== YOUR OBJECTIVE ==
Begin at the top of the records below and return each line exactly through the line with "ATOM 33 C C". Skip pictures.

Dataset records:
——————————
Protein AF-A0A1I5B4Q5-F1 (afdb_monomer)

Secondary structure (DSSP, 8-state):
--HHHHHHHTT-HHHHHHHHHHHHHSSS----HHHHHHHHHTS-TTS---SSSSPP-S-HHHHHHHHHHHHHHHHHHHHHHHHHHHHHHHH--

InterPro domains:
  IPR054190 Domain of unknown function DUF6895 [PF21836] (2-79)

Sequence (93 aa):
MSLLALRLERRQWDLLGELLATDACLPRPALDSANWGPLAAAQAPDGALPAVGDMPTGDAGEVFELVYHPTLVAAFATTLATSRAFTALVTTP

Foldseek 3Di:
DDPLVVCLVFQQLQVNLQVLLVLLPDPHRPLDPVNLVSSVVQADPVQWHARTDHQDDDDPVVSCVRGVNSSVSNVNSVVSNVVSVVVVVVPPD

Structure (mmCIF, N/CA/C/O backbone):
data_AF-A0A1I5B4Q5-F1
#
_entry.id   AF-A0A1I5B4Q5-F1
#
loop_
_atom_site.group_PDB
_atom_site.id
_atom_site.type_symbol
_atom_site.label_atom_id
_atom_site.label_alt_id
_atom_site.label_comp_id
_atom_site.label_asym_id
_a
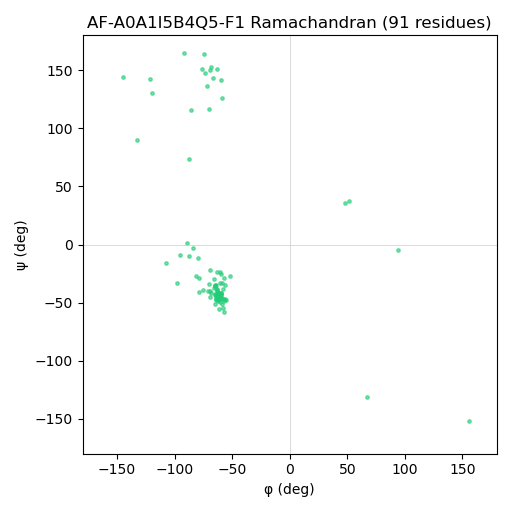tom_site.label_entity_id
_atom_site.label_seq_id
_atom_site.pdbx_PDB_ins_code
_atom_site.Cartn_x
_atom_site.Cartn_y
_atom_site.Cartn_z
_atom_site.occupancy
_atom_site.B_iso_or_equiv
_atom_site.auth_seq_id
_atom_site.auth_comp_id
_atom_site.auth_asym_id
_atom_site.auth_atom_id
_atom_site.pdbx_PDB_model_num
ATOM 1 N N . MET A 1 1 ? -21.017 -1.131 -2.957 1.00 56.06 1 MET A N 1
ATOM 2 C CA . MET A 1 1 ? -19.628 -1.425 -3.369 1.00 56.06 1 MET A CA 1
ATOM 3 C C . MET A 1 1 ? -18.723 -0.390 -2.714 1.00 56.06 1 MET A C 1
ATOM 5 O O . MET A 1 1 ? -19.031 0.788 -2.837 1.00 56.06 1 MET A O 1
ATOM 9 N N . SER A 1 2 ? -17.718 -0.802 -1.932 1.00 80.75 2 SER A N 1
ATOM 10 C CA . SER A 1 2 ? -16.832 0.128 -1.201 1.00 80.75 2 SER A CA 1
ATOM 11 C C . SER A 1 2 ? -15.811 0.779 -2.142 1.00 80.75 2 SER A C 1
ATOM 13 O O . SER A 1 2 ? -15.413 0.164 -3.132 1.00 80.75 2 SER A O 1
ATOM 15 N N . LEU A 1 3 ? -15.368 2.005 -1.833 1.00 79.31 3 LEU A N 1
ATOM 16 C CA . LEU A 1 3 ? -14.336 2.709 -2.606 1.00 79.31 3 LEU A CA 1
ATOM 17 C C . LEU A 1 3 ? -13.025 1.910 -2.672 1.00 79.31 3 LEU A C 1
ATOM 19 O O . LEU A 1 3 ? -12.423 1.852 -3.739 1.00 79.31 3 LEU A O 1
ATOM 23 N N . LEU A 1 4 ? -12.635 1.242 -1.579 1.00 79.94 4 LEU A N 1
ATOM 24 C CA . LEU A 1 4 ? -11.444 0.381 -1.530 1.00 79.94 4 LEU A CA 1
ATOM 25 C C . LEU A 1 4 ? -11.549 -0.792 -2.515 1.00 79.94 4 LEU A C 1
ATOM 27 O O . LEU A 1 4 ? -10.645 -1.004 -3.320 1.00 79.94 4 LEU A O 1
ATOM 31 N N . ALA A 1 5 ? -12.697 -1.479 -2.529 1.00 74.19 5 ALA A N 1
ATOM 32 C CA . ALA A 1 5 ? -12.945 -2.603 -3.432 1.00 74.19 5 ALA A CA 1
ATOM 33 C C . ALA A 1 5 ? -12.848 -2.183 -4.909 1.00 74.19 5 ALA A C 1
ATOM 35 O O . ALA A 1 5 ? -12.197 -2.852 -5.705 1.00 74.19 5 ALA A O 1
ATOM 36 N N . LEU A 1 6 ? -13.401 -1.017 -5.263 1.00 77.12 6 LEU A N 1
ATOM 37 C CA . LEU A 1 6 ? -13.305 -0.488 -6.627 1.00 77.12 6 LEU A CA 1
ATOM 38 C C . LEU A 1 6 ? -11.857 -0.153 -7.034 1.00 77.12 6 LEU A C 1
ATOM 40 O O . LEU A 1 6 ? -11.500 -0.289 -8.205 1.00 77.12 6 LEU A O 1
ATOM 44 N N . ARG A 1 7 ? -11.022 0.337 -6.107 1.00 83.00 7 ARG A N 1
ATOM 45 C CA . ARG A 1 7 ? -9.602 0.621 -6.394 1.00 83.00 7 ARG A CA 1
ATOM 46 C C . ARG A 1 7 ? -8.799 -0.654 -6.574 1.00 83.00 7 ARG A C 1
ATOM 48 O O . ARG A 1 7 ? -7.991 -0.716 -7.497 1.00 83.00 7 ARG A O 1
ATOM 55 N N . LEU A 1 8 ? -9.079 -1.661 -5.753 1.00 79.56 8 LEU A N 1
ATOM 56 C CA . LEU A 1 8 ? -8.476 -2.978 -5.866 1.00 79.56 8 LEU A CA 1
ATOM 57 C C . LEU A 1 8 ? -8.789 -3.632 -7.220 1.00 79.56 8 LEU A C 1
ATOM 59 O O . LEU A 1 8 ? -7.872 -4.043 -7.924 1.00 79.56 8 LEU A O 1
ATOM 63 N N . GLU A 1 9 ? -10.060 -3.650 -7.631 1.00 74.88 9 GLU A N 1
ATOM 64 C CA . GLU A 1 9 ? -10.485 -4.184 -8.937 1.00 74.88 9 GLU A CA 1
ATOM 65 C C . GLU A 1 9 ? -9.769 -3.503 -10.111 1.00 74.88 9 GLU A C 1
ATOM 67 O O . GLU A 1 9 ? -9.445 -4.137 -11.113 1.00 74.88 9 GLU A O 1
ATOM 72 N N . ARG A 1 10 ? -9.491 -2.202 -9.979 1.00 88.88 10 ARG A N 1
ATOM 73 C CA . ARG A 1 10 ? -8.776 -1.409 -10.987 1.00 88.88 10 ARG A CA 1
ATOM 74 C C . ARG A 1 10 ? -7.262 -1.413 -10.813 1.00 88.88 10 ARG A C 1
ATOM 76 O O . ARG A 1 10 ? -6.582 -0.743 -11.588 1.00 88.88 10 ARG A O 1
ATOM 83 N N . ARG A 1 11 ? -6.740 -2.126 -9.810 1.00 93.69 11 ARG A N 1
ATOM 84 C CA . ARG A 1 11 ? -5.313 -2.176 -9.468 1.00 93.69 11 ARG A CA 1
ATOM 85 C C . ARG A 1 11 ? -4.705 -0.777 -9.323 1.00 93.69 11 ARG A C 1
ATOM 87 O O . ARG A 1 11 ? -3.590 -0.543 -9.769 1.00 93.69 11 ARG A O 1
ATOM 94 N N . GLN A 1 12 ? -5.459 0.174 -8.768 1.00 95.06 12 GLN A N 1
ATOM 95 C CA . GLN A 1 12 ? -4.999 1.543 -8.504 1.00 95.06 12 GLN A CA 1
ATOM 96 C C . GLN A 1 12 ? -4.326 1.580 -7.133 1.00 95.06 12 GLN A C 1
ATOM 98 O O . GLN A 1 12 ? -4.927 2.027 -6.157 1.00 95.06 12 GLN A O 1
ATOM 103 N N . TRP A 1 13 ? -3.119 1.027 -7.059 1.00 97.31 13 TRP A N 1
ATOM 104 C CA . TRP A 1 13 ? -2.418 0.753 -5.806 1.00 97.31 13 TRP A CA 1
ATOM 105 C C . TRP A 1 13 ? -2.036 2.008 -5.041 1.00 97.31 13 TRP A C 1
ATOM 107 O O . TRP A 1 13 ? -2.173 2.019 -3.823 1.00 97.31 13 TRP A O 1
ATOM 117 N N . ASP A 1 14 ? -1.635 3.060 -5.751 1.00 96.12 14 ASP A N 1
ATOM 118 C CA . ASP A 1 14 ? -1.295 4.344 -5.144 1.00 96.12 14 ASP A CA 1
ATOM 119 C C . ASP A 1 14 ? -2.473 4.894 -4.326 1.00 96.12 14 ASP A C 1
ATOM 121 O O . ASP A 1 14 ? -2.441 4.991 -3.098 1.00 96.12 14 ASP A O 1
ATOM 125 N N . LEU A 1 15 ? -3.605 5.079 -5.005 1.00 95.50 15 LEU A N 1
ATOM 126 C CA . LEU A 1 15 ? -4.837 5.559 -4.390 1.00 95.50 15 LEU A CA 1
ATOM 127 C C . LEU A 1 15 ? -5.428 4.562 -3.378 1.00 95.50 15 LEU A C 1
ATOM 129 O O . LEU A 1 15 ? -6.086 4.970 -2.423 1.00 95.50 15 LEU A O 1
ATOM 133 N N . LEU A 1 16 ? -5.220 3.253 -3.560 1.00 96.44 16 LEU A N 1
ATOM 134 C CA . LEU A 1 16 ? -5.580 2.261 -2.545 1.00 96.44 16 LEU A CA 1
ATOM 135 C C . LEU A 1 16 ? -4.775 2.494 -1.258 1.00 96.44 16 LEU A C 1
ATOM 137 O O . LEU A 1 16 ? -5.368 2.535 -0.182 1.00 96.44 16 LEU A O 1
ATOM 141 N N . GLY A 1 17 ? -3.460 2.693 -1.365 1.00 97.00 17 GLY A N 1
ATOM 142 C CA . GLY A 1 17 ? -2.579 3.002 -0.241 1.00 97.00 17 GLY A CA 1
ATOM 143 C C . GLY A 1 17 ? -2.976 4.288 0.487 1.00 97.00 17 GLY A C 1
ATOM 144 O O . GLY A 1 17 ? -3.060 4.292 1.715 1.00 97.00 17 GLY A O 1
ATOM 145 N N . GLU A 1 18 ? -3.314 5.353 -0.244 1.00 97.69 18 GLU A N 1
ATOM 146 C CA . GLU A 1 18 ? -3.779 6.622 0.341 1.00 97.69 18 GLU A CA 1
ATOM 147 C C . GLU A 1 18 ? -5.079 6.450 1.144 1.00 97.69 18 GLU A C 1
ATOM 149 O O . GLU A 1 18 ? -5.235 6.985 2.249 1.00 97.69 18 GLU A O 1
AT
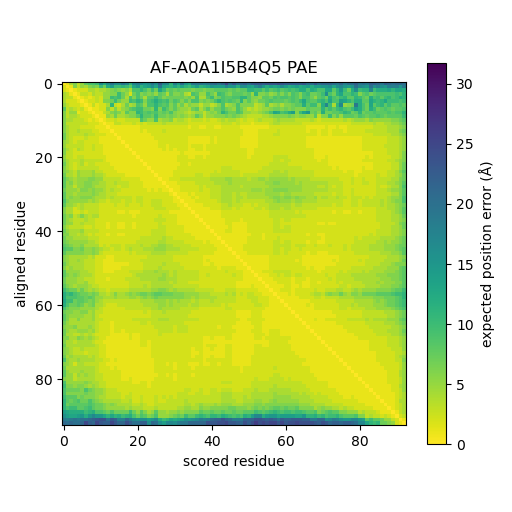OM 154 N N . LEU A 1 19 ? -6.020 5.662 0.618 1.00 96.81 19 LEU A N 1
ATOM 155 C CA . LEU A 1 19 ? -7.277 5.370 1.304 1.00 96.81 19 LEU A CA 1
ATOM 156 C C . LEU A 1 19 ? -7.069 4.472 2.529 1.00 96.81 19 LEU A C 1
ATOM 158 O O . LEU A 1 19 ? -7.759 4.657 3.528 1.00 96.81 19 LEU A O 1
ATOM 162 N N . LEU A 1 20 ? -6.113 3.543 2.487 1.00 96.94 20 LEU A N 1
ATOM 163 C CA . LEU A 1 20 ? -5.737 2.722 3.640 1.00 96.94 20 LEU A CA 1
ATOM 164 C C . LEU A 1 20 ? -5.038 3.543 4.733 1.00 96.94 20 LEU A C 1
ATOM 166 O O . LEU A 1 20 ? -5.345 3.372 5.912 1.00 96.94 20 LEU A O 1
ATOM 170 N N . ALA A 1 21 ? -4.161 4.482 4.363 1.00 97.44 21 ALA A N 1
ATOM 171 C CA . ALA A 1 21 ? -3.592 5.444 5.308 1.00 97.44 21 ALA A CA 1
——————————
== COMPLETED TASK ==
Protein AF-A0A1I5B4Q5-F1 (afdb_monomer)

Secondary structure (DSSP, 8-state):
--HHHHHHHTT-HHHHHHHHHHHHHSSS----HHHHHHHHHTS-TTS---SSSSPP-S-HHHHHHHHHHHHHHHHHHHHHHHHHHHHHHHH--

InterPro domains:
  IPR054190 Domain of unknown function DUF6895 [PF21836] (2-79)

Sequence (93 aa):
MSLLALRLERRQWDLLGELLATDACLPRPALDSANWGPLAAAQAPDGALPAVGDMPTGDAGEVFELVYHPTLVAAFATTLATSRAFTALVTTP

Foldseek 3Di:
DDPLVVCLVFQQLQVNLQVLLVLLPDPHRPLDPVNLVSSVVQADPVQWHARTDHQDDDDPVVSCVRGVNSSVSNVNSVVSNVVSVVVVVVPPD

Structure (mmCIF, N/CA/C/O backbone):
data_AF-A0A1I5B4Q5-F1
#
_entry.id   AF-A0A1I5B4Q5-F1
#
loop_
_atom_site.group_PDB
_atom_site.id
_atom_site.type_symbol
_atom_site.label_atom_id
_atom_site.label_alt_id
_atom_site.label_comp_id
_atom_site.label_asym_id
_a
tom_site.label_entity_id
_atom_site.label_seq_id
_atom_site.pdbx_PDB_ins_code
_atom_site.Cartn_x
_atom_site.Cartn_y
_atom_site.Cartn_z
_atom_site.occupancy
_atom_site.B_iso_or_equiv
_atom_site.auth_seq_id
_atom_site.auth_comp_id
_atom_site.auth_asym_id
_atom_site.auth_atom_id
_atom_site.pdbx_PDB_model_num
ATOM 1 N N . MET A 1 1 ? -21.017 -1.131 -2.957 1.00 56.06 1 MET A N 1
ATOM 2 C CA . MET A 1 1 ? -19.628 -1.425 -3.369 1.00 56.06 1 MET A CA 1
ATOM 3 C C . MET A 1 1 ? -18.723 -0.390 -2.714 1.00 56.06 1 MET A C 1
ATOM 5 O O . MET A 1 1 ? -19.031 0.788 -2.837 1.00 56.06 1 MET A O 1
ATOM 9 N N . SER A 1 2 ? -17.718 -0.802 -1.932 1.00 80.75 2 SER A N 1
ATOM 10 C CA . SER A 1 2 ? -16.832 0.128 -1.201 1.00 80.75 2 SER A CA 1
ATOM 11 C C . SER A 1 2 ? -15.811 0.779 -2.142 1.00 80.75 2 SER A C 1
ATOM 13 O O . SER A 1 2 ? -15.413 0.164 -3.132 1.00 80.75 2 SER A O 1
ATOM 15 N N . LEU A 1 3 ? -15.368 2.005 -1.833 1.00 79.31 3 LEU A N 1
ATOM 16 C CA . LEU A 1 3 ? -14.336 2.709 -2.606 1.00 79.31 3 LEU A CA 1
ATOM 17 C C . LEU A 1 3 ? -13.025 1.910 -2.672 1.00 79.31 3 LEU A C 1
ATOM 19 O O . LEU A 1 3 ? -12.423 1.852 -3.739 1.00 79.31 3 LEU A O 1
ATOM 23 N N . LEU A 1 4 ? -12.635 1.242 -1.579 1.00 79.94 4 LEU A N 1
ATOM 24 C CA . LEU A 1 4 ? -11.444 0.381 -1.530 1.00 79.94 4 LEU A CA 1
ATOM 25 C C . LEU A 1 4 ? -11.549 -0.792 -2.515 1.00 79.94 4 LEU A C 1
ATOM 27 O O . LEU A 1 4 ? -10.645 -1.004 -3.320 1.00 79.94 4 LEU A O 1
ATOM 31 N N . ALA A 1 5 ? -12.697 -1.479 -2.529 1.00 74.19 5 ALA A N 1
ATOM 32 C CA . ALA A 1 5 ? -12.945 -2.603 -3.432 1.00 74.19 5 ALA A CA 1
ATOM 33 C C . ALA A 1 5 ? -12.848 -2.183 -4.909 1.00 74.19 5 ALA A C 1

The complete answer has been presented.